In this tutorial you'll learn how to make the most of Vegas's new by-parameter keyframing capabilities for effects plug-ins that ship with Vegas Pro 11 using the new Sony Text & Titles plug-in as an example.

One of the handiest little tricks to know about Vegas is that if you double-click on the slider, on pretty much any slider, any control, and any plug-in in Vegas, it will revert back to whatever the default setting is. Now, many times that's a zero. In the case of line-spacing, it's 1 because we're at a single line space. In most of your parameters, the default is going to be 0 or some low number.

Keyframing a Third Text Parameter

So let's click on Line Spacing, and we've added a new envelope, a new rubber band here, and we'll do the same thing. We'll double-click to set our second keyframe to be the same as the first because we don't want the effect to start until after the previous effect in tracking (Figure 15). Now, you can choose anything that you want, but for the purpose of our example, to explain how this works, this is how we're doing this.

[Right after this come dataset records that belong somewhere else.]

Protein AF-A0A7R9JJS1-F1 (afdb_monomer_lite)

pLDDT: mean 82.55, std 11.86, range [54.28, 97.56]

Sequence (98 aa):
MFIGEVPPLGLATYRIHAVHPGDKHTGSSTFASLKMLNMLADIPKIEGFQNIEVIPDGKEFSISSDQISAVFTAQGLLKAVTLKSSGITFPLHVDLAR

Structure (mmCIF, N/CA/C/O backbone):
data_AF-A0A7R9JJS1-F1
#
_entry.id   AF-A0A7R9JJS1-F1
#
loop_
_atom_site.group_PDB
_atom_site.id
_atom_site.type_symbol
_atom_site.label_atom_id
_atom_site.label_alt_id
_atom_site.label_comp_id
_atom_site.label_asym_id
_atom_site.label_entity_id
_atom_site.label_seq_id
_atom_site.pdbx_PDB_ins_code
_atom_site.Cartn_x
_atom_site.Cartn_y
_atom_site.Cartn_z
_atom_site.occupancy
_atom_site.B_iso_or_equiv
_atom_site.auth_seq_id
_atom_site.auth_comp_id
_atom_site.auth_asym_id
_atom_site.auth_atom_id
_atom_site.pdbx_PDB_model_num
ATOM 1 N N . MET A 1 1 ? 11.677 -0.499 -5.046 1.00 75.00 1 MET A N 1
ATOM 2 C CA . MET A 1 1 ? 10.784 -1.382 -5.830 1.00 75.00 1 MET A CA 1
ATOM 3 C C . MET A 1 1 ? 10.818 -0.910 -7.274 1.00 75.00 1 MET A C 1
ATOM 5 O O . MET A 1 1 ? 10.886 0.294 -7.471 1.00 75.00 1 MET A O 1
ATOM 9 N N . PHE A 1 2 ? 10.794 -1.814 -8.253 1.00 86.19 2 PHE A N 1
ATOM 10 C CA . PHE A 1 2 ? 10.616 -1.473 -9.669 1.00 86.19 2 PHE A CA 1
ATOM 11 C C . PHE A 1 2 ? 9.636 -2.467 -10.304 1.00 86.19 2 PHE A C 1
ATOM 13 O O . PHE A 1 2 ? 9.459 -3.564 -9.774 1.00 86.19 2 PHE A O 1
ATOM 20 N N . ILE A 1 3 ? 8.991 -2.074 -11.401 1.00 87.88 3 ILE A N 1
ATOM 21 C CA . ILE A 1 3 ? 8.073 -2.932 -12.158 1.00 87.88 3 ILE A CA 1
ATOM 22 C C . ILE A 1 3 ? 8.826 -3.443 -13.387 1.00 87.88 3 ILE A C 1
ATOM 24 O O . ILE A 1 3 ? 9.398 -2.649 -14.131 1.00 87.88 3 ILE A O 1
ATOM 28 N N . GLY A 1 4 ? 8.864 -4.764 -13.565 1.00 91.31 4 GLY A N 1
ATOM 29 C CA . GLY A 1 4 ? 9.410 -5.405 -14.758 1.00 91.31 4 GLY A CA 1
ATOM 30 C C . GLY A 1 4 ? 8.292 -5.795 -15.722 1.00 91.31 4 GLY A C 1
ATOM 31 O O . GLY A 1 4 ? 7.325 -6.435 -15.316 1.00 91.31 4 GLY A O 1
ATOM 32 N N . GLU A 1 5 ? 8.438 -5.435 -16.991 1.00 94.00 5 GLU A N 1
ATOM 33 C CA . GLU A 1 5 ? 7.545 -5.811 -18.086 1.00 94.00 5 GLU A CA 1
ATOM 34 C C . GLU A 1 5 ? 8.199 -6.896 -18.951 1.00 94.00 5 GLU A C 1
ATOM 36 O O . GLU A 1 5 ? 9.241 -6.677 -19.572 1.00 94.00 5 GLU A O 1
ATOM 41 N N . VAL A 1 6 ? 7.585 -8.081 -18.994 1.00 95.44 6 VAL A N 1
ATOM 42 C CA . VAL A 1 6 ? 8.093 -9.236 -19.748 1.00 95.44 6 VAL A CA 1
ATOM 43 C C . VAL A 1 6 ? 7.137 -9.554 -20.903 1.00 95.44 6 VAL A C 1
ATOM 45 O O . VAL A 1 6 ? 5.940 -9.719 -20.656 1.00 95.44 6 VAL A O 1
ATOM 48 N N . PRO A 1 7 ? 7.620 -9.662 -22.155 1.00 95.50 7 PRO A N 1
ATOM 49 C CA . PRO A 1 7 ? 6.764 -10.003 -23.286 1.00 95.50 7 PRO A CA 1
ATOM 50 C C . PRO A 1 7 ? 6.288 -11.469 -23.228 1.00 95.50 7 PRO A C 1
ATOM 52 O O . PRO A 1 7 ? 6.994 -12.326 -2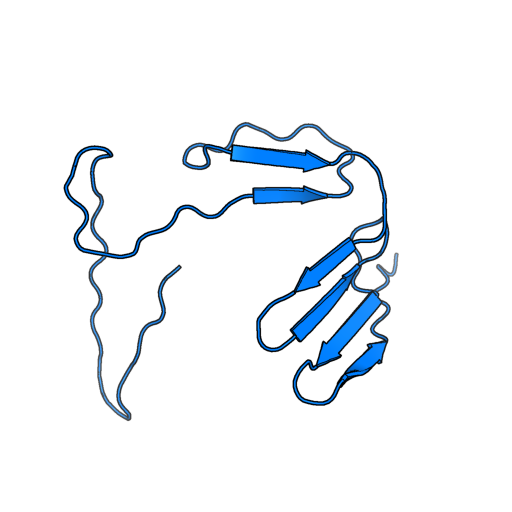2.685 1.00 95.50 7 PRO A O 1
ATOM 55 N N . PRO A 1 8 ? 5.125 -11.798 -23.827 1.00 95.88 8 PRO A N 1
ATOM 56 C CA . PRO A 1 8 ? 4.653 -13.176 -23.929 1.00 95.88 8 PRO A CA 1
ATOM 57 C C . PRO A 1 8 ? 5.696 -14.089 -24.582 1.00 95.88 8 PRO A C 1
ATOM 59 O O . PRO A 1 8 ? 6.245 -13.752 -25.629 1.00 95.88 8 PRO A O 1
ATOM 62 N N . LEU A 1 9 ? 5.949 -15.249 -23.965 1.00 95.44 9 LEU A N 1
ATOM 63 C CA . LEU A 1 9 ? 6.929 -16.249 -24.422 1.00 95.44 9 LEU A CA 1
ATOM 64 C C . LEU A 1 9 ? 8.368 -15.712 -24.597 1.00 95.44 9 LEU A C 1
ATOM 66 O O . LEU A 1 9 ? 9.165 -16.323 -25.307 1.00 95.44 9 L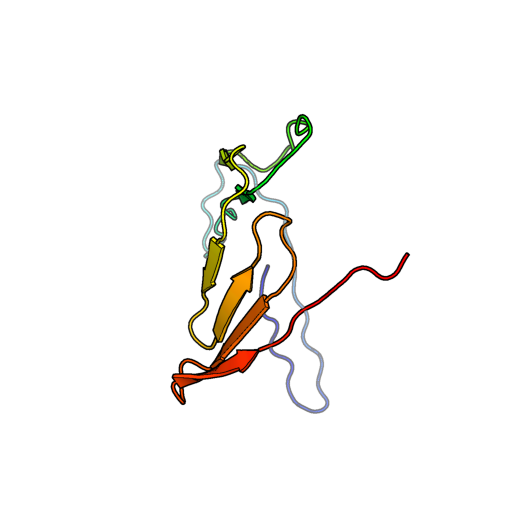EU A O 1
ATOM 70 N N . GLY A 1 10 ? 8.712 -14.584 -23.969 1.00 94.12 10 GLY A N 1
ATOM 71 C CA . GLY A 1 10 ? 10.033 -13.967 -24.071 1.00 94.12 10 GLY A 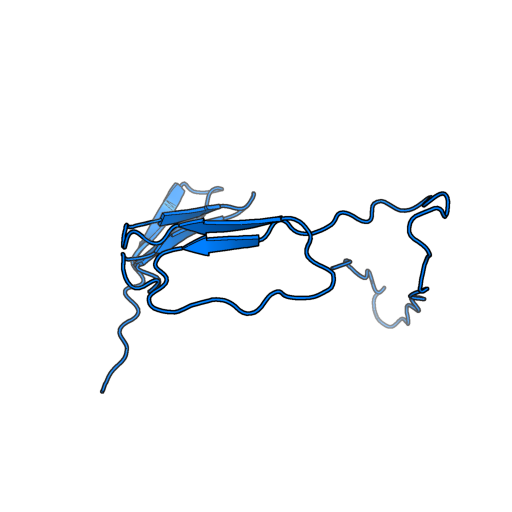CA 1
ATOM 72 C C . GLY A 1 10 ? 10.811 -13.928 -22.755 1.00 94.12 10 GLY A C 1
ATOM 73 O O . GLY A 1 10 ? 10.374 -14.432 -21.722 1.00 94.12 10 GLY A O 1
ATOM 74 N N . LEU A 1 11 ? 11.987 -13.299 -22.811 1.00 95.06 11 LEU A N 1
ATOM 75 C CA . LEU A 1 11 ? 12.868 -13.054 -21.669 1.00 95.06 11 LEU A CA 1
ATOM 76 C C . LEU A 1 11 ? 13.144 -11.549 -21.563 1.00 95.06 11 LEU A C 1
ATOM 78 O O . LEU A 1 11 ? 13.445 -10.907 -22.568 1.00 95.06 11 LEU A O 1
ATOM 82 N N . ALA A 1 12 ? 13.090 -11.002 -20.349 1.00 95.62 12 ALA A N 1
ATOM 83 C CA . ALA A 1 12 ? 13.541 -9.647 -20.052 1.00 95.62 12 ALA A CA 1
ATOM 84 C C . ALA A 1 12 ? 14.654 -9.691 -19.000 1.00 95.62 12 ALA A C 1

Line spacing in the Sony Titles & Text timeline
Setting the line-spacing animation to begin after the tracking animation stops

Next, let's manipulate our Line Spacing slider. You can get kind of creative with it. You can add as many keyframes as you want. And finally, we'll wind up back at square one (Figure 16). So let's do a Shift+B RAM Render here and see what that looks like. As you can see in the video tutorial clip at the top of the page, when you add all these keyframes, you'll have a lot going on.

Too many keyframes
More than enough line spacing keyframes

So the next time you pull up a plug-in, be it a video effect, a filter, a titling tool, I recommend you click on the Animate button and just try out a few things. Take a few minutes on each one of those parameters and see what you can come up with. Experiment, be creative, and I'll see you next time.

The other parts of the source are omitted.